Every line from the one with "ATOM 10 C CA" to the one with "ATOM 35 N N", including those two, is to be copied exactly; all other lines of the entries below are left out.

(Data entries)
○ ○ ○ ○ ○ ○ ○
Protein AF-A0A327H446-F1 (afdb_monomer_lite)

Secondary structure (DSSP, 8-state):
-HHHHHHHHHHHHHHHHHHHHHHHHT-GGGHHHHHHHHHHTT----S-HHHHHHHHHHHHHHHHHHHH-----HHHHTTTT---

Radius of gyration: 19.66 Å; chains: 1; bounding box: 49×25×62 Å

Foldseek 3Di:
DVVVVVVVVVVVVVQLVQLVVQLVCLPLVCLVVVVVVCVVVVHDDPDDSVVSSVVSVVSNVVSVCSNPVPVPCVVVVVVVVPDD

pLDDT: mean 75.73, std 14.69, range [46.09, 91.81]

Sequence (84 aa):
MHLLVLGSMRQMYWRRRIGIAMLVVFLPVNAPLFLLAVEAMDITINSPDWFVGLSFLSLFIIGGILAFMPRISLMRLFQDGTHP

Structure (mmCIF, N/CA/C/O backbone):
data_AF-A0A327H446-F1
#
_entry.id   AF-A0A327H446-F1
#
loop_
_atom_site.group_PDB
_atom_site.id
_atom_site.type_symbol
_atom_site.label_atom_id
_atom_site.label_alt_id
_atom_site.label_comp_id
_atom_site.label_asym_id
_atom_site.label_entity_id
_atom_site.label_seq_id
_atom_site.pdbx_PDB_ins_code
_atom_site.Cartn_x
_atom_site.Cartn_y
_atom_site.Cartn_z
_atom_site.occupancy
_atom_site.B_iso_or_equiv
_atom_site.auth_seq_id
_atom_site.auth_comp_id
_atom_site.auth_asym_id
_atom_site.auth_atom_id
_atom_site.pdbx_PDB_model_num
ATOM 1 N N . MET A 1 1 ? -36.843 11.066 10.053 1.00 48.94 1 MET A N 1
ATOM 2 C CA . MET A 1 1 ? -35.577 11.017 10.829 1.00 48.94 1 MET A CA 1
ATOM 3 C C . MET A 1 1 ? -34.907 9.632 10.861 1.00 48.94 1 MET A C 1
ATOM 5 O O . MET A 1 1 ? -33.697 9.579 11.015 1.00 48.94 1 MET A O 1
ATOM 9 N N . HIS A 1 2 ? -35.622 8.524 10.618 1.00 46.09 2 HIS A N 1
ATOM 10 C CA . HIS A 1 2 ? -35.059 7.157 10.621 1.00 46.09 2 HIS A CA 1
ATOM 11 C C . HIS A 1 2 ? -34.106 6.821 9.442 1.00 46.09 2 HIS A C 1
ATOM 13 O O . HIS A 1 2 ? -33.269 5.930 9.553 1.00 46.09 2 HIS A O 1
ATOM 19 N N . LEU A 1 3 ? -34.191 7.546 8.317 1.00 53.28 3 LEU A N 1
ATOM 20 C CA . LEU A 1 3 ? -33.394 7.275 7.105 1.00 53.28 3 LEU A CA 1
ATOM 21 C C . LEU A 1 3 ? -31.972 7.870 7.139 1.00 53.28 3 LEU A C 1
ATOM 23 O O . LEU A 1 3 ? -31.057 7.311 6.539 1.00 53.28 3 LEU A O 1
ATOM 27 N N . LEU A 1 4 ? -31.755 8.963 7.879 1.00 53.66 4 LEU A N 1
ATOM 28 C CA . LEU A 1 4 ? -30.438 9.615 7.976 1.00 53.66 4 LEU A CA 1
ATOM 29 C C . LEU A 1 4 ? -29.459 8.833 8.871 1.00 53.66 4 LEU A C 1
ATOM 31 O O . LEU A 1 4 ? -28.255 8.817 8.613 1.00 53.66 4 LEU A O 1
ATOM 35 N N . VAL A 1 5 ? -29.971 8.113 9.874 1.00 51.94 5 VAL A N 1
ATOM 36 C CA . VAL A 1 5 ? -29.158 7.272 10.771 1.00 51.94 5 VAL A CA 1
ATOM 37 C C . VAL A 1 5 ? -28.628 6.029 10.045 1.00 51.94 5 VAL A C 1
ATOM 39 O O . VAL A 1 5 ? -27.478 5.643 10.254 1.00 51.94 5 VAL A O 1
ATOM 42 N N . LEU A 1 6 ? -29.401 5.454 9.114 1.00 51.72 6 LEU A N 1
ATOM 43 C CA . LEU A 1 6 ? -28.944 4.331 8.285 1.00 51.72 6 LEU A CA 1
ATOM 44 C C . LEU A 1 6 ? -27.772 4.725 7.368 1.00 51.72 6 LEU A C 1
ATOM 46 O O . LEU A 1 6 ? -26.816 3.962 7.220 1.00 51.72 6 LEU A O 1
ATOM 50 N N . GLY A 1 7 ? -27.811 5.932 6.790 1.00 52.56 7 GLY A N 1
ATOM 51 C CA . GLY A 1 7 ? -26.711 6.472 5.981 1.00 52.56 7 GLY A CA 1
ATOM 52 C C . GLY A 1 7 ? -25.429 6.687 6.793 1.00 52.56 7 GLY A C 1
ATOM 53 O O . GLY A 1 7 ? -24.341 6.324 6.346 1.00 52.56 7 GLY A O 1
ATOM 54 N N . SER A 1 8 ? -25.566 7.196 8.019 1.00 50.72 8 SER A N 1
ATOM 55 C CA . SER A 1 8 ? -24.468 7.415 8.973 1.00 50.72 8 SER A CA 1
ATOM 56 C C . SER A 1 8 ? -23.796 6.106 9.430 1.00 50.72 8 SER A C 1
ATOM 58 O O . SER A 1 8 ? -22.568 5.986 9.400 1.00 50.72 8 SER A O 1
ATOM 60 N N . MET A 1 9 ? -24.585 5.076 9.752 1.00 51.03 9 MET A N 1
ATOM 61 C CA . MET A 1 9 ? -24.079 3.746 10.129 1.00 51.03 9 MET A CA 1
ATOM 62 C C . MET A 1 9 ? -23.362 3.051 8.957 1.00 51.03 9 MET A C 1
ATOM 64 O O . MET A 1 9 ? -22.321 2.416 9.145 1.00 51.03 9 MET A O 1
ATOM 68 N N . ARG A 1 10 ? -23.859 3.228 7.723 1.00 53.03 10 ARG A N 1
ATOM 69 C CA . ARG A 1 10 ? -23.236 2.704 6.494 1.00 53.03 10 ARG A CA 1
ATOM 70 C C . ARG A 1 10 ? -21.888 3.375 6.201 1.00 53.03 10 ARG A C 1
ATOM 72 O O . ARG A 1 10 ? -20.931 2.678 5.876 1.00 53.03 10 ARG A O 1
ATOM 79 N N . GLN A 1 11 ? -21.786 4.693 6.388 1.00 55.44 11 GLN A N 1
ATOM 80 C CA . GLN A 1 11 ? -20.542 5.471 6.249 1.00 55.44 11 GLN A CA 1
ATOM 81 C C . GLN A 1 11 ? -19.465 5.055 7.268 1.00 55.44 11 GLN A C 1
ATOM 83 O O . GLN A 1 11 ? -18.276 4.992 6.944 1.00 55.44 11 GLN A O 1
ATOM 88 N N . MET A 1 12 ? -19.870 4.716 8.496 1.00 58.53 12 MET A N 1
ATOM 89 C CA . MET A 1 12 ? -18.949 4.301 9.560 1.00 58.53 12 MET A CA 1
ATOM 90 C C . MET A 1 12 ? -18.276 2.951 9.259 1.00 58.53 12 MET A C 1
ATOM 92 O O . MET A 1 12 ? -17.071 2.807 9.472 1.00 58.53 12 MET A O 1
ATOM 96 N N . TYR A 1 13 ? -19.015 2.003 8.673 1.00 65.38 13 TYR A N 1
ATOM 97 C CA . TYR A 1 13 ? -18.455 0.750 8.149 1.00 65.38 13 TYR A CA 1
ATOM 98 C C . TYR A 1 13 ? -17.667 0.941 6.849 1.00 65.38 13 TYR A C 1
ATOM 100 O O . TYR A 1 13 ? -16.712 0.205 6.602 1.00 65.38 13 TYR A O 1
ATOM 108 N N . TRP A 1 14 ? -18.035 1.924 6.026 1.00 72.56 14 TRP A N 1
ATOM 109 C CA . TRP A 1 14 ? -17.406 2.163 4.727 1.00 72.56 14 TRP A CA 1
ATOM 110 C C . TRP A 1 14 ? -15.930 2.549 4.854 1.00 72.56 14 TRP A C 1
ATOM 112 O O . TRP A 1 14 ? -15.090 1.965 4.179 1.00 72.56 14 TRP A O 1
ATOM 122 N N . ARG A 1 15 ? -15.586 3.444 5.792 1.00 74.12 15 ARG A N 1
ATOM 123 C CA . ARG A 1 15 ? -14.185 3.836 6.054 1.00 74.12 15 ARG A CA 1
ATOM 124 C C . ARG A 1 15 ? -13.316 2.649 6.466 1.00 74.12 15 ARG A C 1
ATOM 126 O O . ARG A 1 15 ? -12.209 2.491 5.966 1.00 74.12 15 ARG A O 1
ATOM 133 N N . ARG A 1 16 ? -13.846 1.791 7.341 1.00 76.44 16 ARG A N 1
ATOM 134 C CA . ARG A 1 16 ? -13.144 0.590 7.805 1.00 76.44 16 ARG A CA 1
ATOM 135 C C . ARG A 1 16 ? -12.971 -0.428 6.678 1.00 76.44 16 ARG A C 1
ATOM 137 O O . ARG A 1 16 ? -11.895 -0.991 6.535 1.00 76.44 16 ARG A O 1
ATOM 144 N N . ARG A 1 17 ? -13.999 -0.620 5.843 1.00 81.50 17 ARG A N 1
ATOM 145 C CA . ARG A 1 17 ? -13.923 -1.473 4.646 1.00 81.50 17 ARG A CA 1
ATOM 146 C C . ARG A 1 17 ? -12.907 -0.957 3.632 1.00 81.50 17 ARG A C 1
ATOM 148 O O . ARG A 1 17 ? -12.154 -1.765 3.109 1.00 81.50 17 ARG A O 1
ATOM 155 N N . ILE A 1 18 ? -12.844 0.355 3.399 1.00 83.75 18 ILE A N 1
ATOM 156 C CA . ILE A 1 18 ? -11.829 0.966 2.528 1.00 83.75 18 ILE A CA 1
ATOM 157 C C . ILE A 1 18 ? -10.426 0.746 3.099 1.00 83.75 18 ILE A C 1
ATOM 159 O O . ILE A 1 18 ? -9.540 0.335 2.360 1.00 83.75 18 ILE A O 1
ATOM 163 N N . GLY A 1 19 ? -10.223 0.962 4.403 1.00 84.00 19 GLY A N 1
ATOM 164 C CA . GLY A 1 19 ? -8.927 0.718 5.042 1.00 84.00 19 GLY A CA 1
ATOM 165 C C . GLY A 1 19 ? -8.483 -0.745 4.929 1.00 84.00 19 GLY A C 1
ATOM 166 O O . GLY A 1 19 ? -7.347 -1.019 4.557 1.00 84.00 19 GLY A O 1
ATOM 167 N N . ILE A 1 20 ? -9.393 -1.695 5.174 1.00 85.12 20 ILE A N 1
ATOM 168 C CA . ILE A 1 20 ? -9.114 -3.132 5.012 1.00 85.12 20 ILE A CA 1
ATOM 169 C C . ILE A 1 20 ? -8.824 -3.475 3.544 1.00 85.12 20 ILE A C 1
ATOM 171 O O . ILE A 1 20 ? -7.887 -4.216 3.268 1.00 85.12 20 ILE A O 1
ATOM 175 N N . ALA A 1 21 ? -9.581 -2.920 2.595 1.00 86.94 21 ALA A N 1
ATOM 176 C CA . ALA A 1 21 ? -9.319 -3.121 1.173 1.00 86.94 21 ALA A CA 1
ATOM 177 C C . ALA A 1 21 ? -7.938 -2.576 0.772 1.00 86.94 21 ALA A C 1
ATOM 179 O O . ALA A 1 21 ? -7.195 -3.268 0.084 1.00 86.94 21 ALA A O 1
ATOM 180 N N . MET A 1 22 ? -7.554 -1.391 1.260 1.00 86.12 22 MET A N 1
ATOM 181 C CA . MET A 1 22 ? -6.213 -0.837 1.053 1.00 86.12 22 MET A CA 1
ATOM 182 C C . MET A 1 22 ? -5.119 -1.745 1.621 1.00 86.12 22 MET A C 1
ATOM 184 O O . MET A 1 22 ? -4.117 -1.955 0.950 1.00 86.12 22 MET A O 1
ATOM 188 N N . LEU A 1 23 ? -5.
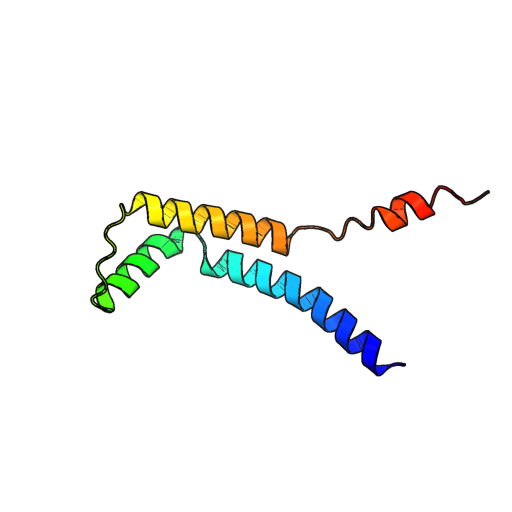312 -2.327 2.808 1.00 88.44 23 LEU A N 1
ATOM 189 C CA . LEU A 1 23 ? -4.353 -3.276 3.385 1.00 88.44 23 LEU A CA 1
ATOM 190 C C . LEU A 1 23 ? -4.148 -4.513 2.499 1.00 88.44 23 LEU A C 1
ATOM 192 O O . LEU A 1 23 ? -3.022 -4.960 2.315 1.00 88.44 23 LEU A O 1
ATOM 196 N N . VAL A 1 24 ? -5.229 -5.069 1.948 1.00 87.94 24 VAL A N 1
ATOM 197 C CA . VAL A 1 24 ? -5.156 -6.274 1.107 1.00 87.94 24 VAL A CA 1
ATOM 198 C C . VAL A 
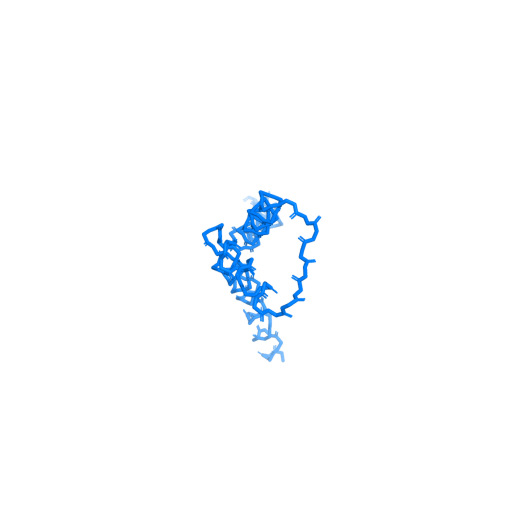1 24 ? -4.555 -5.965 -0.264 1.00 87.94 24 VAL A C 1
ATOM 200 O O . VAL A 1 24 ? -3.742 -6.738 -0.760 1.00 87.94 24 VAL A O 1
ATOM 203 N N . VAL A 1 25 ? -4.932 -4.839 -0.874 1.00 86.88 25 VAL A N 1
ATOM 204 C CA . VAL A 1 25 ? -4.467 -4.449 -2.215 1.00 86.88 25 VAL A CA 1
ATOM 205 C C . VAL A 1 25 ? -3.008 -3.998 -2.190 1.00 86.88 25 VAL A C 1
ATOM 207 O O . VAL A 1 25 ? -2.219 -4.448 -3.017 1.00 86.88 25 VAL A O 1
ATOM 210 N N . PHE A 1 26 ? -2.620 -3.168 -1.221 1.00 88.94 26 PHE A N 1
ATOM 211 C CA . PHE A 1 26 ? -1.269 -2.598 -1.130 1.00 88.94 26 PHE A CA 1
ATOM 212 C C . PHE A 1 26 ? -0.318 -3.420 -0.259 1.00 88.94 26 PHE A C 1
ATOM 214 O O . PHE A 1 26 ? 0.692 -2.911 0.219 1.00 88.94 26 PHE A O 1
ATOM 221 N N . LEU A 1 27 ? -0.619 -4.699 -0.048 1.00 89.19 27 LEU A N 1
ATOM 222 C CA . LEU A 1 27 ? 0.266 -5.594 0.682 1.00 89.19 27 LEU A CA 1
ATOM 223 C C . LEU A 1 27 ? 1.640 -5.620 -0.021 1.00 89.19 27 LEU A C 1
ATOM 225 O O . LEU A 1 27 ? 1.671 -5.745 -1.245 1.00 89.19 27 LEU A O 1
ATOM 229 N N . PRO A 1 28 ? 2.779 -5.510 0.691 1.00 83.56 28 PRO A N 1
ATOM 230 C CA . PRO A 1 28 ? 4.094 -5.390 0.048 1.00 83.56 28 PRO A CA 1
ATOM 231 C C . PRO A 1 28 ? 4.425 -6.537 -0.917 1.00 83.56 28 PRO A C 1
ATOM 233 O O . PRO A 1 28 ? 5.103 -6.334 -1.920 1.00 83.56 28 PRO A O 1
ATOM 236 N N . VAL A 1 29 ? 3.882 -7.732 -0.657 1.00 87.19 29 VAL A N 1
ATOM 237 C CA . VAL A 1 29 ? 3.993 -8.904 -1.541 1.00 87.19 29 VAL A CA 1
○ ○ ○ ○ ○ ○ ○
Response:
ATOM 10 C CA . HIS A 1 2 ? -35.059 7.157 10.621 1.00 46.09 2 HIS A CA 1
ATOM 11 C C . HIS A 1 2 ? -34.106 6.821 9.442 1.00 46.09 2 HIS A C 1
ATOM 13 O O . HIS A 1 2 ? -33.269 5.930 9.553 1.00 46.09 2 HIS A O 1
ATOM 19 N N . LEU A 1 3 ? -34.191 7.546 8.317 1.00 53.28 3 LEU A N 1
ATOM 20 C CA . LEU A 1 3 ? -33.394 7.275 7.105 1.00 53.28 3 LEU A CA 1
ATOM 21 C C . LEU A 1 3 ? -31.972 7.870 7.139 1.00 53.28 3 LEU A C 1
ATOM 23 O O . LEU A 1 3 ? -31.057 7.311 6.539 1.00 53.28 3 LEU A O 1
ATOM 27 N N . LEU A 1 4 ? -31.755 8.963 7.879 1.00 53.66 4 LEU A N 1
ATOM 28 C CA . LEU A 1 4 ? -30.438 9.615 7.976 1.00 53.66 4 LEU A CA 1
ATOM 29 C C . LEU A 1 4 ? -29.459 8.833 8.871 1.00 53.66 4 LEU A C 1
ATOM 31 O O . LEU A 1 4 ? -28.255 8.817 8.613 1.00 53.66 4 LEU A O 1
ATOM 35 N N . VAL A 1 5 ? -29.971 8.113 9.874 1.00 51.94 5 VAL A N 1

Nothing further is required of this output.